19.1. Con la riconquista di Cassala (occupata da unità italiane il 4.7.1940) da parte della 4.a e 5.a  divisione in­diana (gen. Platt) inizia l'of­fensiva britannica contro l'Eritrea.

 

19/20.1. Con l’incontro fra Hitler e Mussolini al Berghof ha termine la politica italiana della « guerra parallela » ed inizia l'in­fluenza tedesca nella condotta della guerra nel Mediterraneo. Hitler rende par­tecipe Mussolini della propria deci­sione di attaccare la Grecia, muo­vendo dalla Bulgaria, e di inviare in Libia un'unità tedesca, data la critica situazione venutasi a deter­minare, per l'Italia, in Nord Africa.

 

20.1. Il Comitato di difesa bri­tannico decide di occupare Bengasi ed il Dodecaneso e di costituire una riserva strategica per i Balcani.

 

20/23.1. A Bucarest l’esercito reprime la ri­volta della « Guardia di Ferro », di Horia Sima. L’azione avviene auspice Hitler, che ha lasciato ad Antonescu libertà d’iniziativa.

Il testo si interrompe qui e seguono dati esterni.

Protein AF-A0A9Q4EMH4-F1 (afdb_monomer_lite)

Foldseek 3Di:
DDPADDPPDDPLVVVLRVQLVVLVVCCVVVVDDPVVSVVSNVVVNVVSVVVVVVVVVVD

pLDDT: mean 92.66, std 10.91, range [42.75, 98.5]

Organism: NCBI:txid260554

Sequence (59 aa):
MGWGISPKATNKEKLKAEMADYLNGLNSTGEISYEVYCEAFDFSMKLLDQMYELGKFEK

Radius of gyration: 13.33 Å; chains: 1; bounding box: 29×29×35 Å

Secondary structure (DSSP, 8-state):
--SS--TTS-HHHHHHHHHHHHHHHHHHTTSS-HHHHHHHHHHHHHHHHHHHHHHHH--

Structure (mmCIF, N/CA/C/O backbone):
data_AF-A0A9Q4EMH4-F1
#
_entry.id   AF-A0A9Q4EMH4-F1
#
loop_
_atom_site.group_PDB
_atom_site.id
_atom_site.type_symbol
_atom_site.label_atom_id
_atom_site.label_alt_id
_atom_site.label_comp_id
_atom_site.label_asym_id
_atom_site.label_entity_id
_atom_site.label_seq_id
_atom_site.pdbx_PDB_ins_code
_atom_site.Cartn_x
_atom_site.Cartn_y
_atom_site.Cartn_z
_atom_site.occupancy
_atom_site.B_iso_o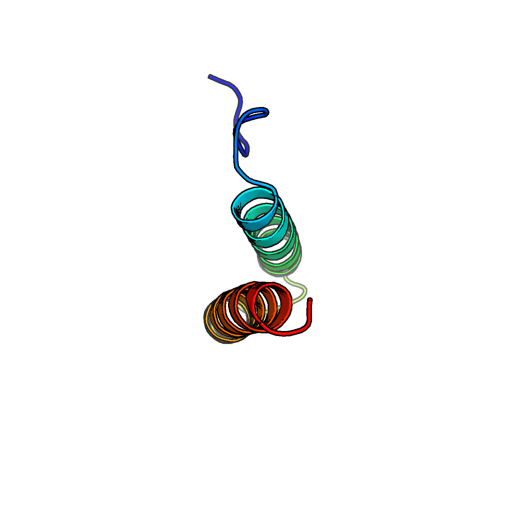r_equiv
_atom_site.auth_seq_id
_atom_site.auth_comp_id
_atom_site.auth_asym_id
_atom_site.auth_atom_id
_atom_site.pdbx_PDB_model_num
ATOM 1 N N . MET A 1 1 ? 4.604 21.836 1.665 1.00 42.75 1 MET A N 1
ATOM 2 C CA . MET A 1 1 ? 4.004 20.667 0.991 1.00 42.75 1 MET A CA 1
ATOM 3 C C . MET A 1 1 ? 5.004 19.534 1.091 1.00 42.75 1 MET A C 1
ATOM 5 O O . MET A 1 1 ? 5.995 19.561 0.380 1.00 42.75 1 MET A O 1
ATOM 9 N N . GLY A 1 2 ? 4.823 18.636 2.059 1.00 55.06 2 GLY A N 1
ATOM 10 C CA . GLY A 1 2 ? 5.591 17.393 2.108 1.00 55.06 2 GLY A CA 1
ATOM 11 C C . GLY A 1 2 ? 4.869 16.369 1.247 1.00 55.06 2 GLY A C 1
ATOM 12 O O . GLY A 1 2 ? 3.659 16.214 1.399 1.00 55.06 2 GLY A O 1
ATOM 13 N N . TRP A 1 3 ? 5.579 15.739 0.319 1.00 70.50 3 TRP A N 1
ATOM 14 C CA . TRP A 1 3 ? 5.086 14.540 -0.349 1.00 70.50 3 TRP A CA 1
ATOM 15 C C . TRP A 1 3 ? 4.906 13.444 0.715 1.00 70.50 3 TRP A C 1
ATOM 17 O O . TRP A 1 3 ? 5.807 13.249 1.529 1.00 70.50 3 TRP A O 1
ATOM 27 N N . GLY A 1 4 ? 3.738 12.795 0.755 1.00 77.38 4 GLY A N 1
ATOM 28 C CA . GLY A 1 4 ? 3.428 11.716 1.703 1.00 77.38 4 GLY A CA 1
ATOM 29 C C . GLY A 1 4 ? 2.134 11.907 2.504 1.00 77.38 4 GLY A C 1
ATOM 30 O O . GLY A 1 4 ? 1.459 12.937 2.422 1.00 77.38 4 GLY A O 1
ATOM 31 N N . ILE A 1 5 ? 1.774 10.881 3.281 1.00 89.88 5 ILE A N 1
ATOM 32 C CA . ILE A 1 5 ? 0.560 10.861 4.108 1.00 89.88 5 ILE A CA 1
ATOM 33 C C . ILE A 1 5 ? 0.641 11.878 5.258 1.00 89.88 5 ILE A C 1
ATOM 35 O O . ILE A 1 5 ? 1.686 12.081 5.878 1.00 89.88 5 ILE A O 1
ATOM 39 N N . SER A 1 6 ? -0.483 12.526 5.576 1.00 91.06 6 SER A N 1
ATOM 40 C CA . SER A 1 6 ? -0.551 13.484 6.685 1.00 91.06 6 SER A CA 1
ATOM 41 C C . SER A 1 6 ? -0.184 12.820 8.022 1.00 91.06 6 SER A C 1
ATOM 43 O O . SER A 1 6 ? -0.734 11.764 8.346 1.00 91.06 6 SER A O 1
ATOM 45 N N . PRO A 1 7 ? 0.623 13.464 8.890 1.00 87.62 7 PRO A N 1
ATOM 46 C CA . PRO A 1 7 ? 0.863 12.968 10.248 1.00 87.62 7 PRO A CA 1
ATOM 47 C C . PRO A 1 7 ? -0.429 12.798 11.063 1.00 87.62 7 PRO A C 1
ATOM 49 O O . PRO A 1 7 ? -0.499 11.949 11.955 1.00 87.62 7 PRO A O 1
ATOM 52 N N . LYS A 1 8 ? -1.460 13.589 10.728 1.00 94.00 8 LYS A N 1
ATOM 53 C CA . LYS A 1 8 ? -2.793 13.570 11.346 1.00 94.00 8 LYS A CA 1
ATOM 54 C C . LYS A 1 8 ? -3.764 12.577 10.694 1.00 94.00 8 LYS A C 1
ATOM 56 O O . LYS A 1 8 ? -4.903 12.501 11.143 1.00 94.00 8 LYS A O 1
ATOM 61 N N . ALA A 1 9 ? -3.353 11.858 9.648 1.00 92.69 9 ALA A N 1
ATOM 62 C CA . ALA A 1 9 ? -4.189 10.835 9.027 1.00 92.69 9 ALA A CA 1
ATOM 63 C C . ALA A 1 9 ? -4.545 9.738 10.036 1.00 92.69 9 ALA A C 1
ATOM 65 O O . ALA A 1 9 ? -3.787 9.459 10.977 1.00 92.69 9 ALA A O 1
ATOM 66 N N . THR A 1 10 ? -5.697 9.109 9.831 1.00 93.81 10 THR A N 1
ATOM 67 C CA . THR A 1 10 ? -6.126 7.981 10.658 1.00 93.81 10 THR A CA 1
ATOM 68 C C . THR A 1 10 ? -5.153 6.807 10.515 1.00 93.81 10 THR A C 1
ATOM 70 O O . THR A 1 10 ? -4.467 6.668 9.502 1.00 93.81 10 THR A O 1
ATOM 73 N N . ASN A 1 11 ? -5.107 5.912 11.507 1.00 92.50 11 ASN A N 1
ATOM 74 C CA . ASN A 1 11 ? -4.271 4.706 11.411 1.00 92.50 11 ASN A CA 1
ATOM 75 C C . ASN A 1 11 ? -4.642 3.846 10.191 1.00 92.50 11 ASN A C 1
ATOM 77 O O . ASN A 1 11 ? -3.762 3.280 9.553 1.00 92.50 11 ASN A O 1
ATOM 81 N N . LYS A 1 12 ? -5.933 3.815 9.828 1.00 94.38 12 LYS A N 1
ATOM 82 C CA . LYS A 1 12 ? -6.430 3.157 8.615 1.00 94.38 12 LYS A CA 1
ATOM 83 C C . LYS A 1 12 ? -5.765 3.718 7.356 1.00 94.38 12 LYS A C 1
ATOM 85 O O . LYS A 1 12 ? -5.242 2.965 6.545 1.00 94.38 12 LYS A O 1
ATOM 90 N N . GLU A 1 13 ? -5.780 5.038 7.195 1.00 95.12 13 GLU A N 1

I reparti tedeschi presenti in Romania si mantengono formalmente neutrali.

 

21.1. L'Imperatore di Abissinia, dal 1936 in esilio in Inghilterra, su­pera la frontiera etiopica e si unisce al movimento « patriottico » orga­nizzato dal maggiore Orde Wingate nella parte occidentale del Paese.

 

22.1. Il III corpo d'armata bri­tannico (gen. O' Connor) conquista Tobruk (comandante del presidio italiano gen. Pitassi-Manella, coman­dante delle forze della marina: con­trammiraglio Vietina). Capito­lano i resti del XXII corpo d'armata con il grosso della 61.a div. e l'equipaggio dell’incrociatore San Giorgio, che viene autoaffondato nel porto nell’imminenza della resa; in tutto cadono prigionieri 25.000 uomini nel bottino 208 cannoni ed 87 carri armati.

 

22/23.1. Colloqui a Predeal tra il feldma­resciallo List ed una delegazione d'ufficiali bulgari in ordi­ne ai preparativi per il transito di reparti tedeschi attraverso la Bulgaria.

 

23/25.1. La portaerei britannica Illustrious, gravemente danneggiata, riesce a riparare ad Alessandria da Malta e si mette subito in rotta per Norfolk (USA) per i lavori di ripri­stino.

 

28.1. Hitler decide di procrastinare per quanto possibile il passaggio dei reparti tedeschi attraverso la Bulgaria.

 

29.1. Iniziano a Washington col­loqui segreti, a livello di Stato Maggiori, tra britannici ed americani, per decidere la comune condotta bellica nel caso d’entrata in guerra da parte degli USA.

 

30.1. Visita del capo dello S.M. finlandese, generale Heinrichs, al ca­po dello S.M. dell'esercito, generale Halder: emergono riserve sulla par­tecipazione alla campagna di guerra in Oriente ed un rifiuto di collabo­razione, da parte dei finlandesi, nell’eventuale attacco contro Lenin­grado.

Truppe britanniche conquistano Derna.

 

31.1. È completata l'ordinanza dell'OKH per la marcia d'avvicina­mento ai fini dell'operazione « Bar­barossa ».